• [EXERCISE DESCRIPTION]: For the entries below, print exactly the lines between the line holding "ATOM 159 C CA" and the line holding "ATOM 168 C C", inclusive, and nothing else.

• [RECORDS TO USE]:
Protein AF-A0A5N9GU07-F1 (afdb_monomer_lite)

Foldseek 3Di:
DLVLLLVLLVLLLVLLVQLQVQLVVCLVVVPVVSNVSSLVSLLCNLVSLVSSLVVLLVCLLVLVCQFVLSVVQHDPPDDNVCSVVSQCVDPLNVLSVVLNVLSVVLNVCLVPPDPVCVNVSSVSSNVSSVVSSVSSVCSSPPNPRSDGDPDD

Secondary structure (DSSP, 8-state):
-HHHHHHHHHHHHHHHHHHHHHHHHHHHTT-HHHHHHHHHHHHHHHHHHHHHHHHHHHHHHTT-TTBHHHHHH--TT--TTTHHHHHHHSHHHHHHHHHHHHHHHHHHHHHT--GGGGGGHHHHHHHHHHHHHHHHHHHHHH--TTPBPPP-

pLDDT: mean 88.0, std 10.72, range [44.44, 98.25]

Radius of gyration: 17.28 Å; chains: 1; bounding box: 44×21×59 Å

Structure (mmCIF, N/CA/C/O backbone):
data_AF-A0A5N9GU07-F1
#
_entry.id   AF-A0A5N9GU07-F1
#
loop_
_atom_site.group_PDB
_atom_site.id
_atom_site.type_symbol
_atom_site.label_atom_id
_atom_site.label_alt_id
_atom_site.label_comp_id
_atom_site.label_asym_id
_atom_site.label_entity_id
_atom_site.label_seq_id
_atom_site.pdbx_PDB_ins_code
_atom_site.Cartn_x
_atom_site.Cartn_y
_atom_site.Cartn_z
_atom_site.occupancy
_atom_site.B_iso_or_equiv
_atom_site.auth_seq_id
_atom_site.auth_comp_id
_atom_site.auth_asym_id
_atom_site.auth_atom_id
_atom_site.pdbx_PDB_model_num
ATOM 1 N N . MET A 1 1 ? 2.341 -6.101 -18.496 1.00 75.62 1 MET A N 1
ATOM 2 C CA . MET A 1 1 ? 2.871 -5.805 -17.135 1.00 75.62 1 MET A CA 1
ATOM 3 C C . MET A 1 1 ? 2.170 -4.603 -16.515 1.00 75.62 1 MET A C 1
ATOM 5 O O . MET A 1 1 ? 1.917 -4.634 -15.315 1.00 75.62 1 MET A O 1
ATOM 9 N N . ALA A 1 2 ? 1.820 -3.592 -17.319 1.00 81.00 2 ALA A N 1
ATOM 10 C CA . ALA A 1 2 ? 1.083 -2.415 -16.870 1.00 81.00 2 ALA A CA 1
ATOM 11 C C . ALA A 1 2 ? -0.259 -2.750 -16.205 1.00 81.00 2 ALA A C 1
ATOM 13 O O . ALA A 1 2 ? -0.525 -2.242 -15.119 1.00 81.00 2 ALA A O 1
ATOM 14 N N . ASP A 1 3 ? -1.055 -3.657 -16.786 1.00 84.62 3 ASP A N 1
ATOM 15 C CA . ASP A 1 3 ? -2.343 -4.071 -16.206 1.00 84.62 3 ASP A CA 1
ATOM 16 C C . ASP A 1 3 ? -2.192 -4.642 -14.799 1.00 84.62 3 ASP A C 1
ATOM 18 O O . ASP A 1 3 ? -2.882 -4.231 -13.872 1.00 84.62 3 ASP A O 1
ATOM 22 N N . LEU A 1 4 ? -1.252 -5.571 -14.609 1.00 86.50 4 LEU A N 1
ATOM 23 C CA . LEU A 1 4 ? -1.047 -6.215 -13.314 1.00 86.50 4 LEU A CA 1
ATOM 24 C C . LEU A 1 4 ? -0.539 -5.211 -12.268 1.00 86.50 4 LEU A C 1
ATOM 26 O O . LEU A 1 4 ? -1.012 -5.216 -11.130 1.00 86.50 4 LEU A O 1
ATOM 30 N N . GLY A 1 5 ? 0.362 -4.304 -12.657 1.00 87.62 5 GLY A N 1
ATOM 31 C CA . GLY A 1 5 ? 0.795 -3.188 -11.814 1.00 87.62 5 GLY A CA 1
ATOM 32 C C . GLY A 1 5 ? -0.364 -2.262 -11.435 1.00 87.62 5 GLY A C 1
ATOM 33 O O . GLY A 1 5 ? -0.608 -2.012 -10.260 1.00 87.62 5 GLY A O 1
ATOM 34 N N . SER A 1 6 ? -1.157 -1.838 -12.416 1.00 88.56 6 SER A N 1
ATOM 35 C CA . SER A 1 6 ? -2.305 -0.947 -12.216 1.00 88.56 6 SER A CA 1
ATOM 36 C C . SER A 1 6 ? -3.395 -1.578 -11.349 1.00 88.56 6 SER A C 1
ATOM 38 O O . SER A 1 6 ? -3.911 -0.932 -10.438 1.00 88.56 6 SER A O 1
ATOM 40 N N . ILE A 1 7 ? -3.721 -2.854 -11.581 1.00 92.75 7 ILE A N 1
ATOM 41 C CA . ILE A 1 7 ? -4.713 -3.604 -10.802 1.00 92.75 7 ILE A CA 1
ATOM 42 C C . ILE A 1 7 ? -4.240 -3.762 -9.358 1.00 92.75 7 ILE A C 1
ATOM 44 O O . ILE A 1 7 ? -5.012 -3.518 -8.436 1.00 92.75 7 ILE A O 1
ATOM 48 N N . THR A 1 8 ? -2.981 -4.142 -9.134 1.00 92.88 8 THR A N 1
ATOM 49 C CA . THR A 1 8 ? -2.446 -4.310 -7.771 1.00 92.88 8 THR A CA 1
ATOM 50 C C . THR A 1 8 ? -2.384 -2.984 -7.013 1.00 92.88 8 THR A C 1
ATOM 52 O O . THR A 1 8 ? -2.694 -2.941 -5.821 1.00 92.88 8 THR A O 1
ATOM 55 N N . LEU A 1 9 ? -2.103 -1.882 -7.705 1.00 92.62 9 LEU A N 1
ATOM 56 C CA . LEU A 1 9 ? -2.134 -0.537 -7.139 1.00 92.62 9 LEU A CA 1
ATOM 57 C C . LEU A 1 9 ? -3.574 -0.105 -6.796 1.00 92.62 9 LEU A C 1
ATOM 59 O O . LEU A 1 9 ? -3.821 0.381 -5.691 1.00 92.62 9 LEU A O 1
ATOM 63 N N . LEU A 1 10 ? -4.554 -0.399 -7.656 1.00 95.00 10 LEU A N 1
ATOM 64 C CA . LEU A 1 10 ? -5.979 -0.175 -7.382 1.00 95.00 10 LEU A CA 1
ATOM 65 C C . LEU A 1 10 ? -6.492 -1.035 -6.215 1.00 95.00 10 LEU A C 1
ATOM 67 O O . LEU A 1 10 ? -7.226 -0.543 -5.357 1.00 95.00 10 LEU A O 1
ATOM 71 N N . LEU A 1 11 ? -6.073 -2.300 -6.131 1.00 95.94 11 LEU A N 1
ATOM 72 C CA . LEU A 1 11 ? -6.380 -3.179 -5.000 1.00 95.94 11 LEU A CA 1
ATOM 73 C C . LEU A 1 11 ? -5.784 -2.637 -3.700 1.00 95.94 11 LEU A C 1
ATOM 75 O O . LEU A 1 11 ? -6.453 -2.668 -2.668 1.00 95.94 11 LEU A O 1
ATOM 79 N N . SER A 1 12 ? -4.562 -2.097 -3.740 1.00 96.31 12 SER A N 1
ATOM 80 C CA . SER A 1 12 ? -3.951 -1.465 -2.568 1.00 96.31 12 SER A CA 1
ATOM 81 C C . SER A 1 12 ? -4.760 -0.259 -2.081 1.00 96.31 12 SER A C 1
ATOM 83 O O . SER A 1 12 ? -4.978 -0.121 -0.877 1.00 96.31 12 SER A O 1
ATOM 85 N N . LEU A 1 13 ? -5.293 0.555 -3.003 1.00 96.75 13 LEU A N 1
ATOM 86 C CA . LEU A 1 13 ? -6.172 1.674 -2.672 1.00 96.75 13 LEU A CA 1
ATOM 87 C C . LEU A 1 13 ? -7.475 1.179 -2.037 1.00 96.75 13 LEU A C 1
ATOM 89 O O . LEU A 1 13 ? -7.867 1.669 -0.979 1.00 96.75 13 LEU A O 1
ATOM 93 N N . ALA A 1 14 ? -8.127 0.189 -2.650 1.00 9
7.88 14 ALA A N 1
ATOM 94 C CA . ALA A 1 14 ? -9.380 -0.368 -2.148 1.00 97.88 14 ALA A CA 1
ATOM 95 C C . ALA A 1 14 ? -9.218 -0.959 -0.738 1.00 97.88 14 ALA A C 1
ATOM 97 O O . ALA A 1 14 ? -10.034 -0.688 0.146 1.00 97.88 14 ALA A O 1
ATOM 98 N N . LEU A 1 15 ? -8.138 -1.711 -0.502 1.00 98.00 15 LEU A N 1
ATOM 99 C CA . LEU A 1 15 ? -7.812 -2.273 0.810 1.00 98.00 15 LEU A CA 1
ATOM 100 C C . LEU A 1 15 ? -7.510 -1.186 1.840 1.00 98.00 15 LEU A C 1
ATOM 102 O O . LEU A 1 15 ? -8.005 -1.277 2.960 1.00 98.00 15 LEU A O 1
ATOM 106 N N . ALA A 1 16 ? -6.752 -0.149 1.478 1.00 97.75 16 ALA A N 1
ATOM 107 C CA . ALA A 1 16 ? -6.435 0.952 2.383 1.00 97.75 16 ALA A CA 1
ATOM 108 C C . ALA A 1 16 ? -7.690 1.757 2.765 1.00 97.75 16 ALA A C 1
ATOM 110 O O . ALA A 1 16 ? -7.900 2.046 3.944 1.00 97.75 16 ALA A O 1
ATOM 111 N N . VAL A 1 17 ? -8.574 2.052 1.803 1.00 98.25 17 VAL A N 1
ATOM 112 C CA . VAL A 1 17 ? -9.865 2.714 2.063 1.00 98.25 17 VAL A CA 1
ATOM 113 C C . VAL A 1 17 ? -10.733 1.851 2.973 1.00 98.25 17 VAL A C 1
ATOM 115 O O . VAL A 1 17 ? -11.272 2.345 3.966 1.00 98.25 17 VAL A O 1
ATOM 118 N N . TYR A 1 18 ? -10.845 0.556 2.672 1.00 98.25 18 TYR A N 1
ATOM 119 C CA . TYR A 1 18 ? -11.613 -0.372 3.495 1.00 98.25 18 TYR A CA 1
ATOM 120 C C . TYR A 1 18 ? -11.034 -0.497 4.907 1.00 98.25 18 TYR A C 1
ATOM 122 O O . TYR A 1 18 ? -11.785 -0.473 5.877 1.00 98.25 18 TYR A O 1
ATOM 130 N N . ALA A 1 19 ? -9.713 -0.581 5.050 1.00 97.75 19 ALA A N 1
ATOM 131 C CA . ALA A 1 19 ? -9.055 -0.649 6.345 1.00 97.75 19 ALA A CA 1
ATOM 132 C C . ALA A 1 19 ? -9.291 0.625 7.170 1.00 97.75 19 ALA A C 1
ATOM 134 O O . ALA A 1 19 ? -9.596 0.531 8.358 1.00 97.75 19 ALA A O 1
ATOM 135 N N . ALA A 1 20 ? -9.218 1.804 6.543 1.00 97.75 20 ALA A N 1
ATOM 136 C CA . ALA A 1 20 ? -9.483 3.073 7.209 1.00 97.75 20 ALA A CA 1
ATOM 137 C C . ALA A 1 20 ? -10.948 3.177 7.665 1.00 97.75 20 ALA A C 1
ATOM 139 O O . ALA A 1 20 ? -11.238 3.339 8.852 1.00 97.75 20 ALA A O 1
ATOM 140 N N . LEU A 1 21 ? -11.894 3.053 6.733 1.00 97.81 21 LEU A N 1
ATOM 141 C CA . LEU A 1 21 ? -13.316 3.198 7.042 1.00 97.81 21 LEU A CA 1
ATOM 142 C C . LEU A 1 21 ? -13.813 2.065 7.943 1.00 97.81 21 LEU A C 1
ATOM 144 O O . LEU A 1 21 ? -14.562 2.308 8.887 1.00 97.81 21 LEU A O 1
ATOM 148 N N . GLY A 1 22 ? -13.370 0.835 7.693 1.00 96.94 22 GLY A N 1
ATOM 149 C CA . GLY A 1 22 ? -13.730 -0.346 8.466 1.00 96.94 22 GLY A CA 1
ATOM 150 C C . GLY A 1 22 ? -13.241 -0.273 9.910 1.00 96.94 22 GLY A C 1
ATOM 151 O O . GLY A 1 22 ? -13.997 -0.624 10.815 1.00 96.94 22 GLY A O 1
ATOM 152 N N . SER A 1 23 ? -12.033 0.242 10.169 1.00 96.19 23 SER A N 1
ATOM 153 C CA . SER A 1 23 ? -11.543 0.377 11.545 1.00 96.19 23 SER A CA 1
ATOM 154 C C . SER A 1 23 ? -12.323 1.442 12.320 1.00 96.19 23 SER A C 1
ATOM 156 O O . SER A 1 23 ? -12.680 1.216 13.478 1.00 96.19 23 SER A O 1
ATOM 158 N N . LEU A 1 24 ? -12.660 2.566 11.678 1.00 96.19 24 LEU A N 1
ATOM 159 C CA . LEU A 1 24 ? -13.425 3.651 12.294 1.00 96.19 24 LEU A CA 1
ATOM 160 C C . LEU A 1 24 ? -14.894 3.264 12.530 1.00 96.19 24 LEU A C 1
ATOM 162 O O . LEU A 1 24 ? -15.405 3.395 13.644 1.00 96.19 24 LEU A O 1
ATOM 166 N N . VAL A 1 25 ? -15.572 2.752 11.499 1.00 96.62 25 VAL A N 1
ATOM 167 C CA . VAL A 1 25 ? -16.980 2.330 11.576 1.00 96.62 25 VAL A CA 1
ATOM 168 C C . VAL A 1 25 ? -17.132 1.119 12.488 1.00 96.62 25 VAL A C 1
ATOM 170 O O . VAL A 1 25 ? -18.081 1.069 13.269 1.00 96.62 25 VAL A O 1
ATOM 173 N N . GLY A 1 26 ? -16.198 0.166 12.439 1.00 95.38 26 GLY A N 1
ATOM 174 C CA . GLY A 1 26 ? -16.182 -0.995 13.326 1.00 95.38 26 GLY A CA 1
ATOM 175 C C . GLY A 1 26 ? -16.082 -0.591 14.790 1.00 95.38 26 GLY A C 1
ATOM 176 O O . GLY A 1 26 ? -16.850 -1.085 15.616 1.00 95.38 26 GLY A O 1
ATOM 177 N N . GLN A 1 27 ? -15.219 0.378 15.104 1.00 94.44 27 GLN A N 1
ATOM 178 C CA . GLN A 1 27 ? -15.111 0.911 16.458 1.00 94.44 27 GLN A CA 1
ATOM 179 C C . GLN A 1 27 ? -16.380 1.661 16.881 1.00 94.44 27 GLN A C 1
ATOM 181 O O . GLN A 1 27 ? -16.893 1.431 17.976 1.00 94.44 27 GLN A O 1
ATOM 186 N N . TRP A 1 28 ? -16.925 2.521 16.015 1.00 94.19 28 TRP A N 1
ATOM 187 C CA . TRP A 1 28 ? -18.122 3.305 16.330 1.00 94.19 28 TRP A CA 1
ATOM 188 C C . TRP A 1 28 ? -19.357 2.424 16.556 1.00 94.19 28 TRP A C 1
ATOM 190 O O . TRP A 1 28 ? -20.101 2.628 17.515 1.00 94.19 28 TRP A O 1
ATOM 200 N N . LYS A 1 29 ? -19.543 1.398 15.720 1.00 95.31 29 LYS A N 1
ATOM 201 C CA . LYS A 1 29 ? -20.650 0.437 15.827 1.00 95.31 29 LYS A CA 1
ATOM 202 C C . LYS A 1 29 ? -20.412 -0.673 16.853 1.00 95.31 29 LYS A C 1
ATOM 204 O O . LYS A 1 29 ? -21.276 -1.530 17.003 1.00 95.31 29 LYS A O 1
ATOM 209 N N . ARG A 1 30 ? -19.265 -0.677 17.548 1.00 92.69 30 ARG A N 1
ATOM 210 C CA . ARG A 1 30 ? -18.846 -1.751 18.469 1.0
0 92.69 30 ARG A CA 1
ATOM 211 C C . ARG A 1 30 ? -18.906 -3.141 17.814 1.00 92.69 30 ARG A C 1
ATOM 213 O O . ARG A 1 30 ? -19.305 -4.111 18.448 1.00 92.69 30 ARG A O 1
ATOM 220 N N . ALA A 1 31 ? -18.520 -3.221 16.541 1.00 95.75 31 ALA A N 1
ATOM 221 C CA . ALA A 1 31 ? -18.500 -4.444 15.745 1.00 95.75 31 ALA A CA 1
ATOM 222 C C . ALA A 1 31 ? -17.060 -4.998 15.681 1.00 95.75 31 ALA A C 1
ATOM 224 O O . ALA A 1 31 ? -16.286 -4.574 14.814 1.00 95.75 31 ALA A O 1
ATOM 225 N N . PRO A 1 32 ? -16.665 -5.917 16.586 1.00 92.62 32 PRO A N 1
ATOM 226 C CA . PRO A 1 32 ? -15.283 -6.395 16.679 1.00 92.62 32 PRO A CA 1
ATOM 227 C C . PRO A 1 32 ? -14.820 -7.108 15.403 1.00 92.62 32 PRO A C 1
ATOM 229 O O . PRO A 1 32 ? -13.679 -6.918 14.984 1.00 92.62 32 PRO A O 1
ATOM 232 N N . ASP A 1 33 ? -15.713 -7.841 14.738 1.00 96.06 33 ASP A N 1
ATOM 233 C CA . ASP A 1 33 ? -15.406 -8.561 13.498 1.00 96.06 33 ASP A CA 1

• [RESPONSE BOX]:
ATOM 159 C CA . LEU A 1 24 ? -13.425 3.651 12.294 1.00 96.19 24 LEU A CA 1
ATOM 160 C C . LEU A 1 24 ? -14.894 3.264 12.530 1.00 96.19 24 LEU A C 1
ATOM 162 O O . LEU A 1 24 ? -15.405 3.395 13.644 1.00 96.19 24 LEU A O 1
ATOM 166 N N . VAL A 1 25 ? -15.572 2.752 11.499 1.00 96.62 25 VAL A N 1
ATOM 167 C CA . VAL A 1 25 ? -16.980 2.330 11.576 1.00 96.62 25 VAL A CA 1
ATOM 168 C C . VAL A 1 25 ? -17.132 1.119 12.488 1.00 96.62 25 VAL A C 1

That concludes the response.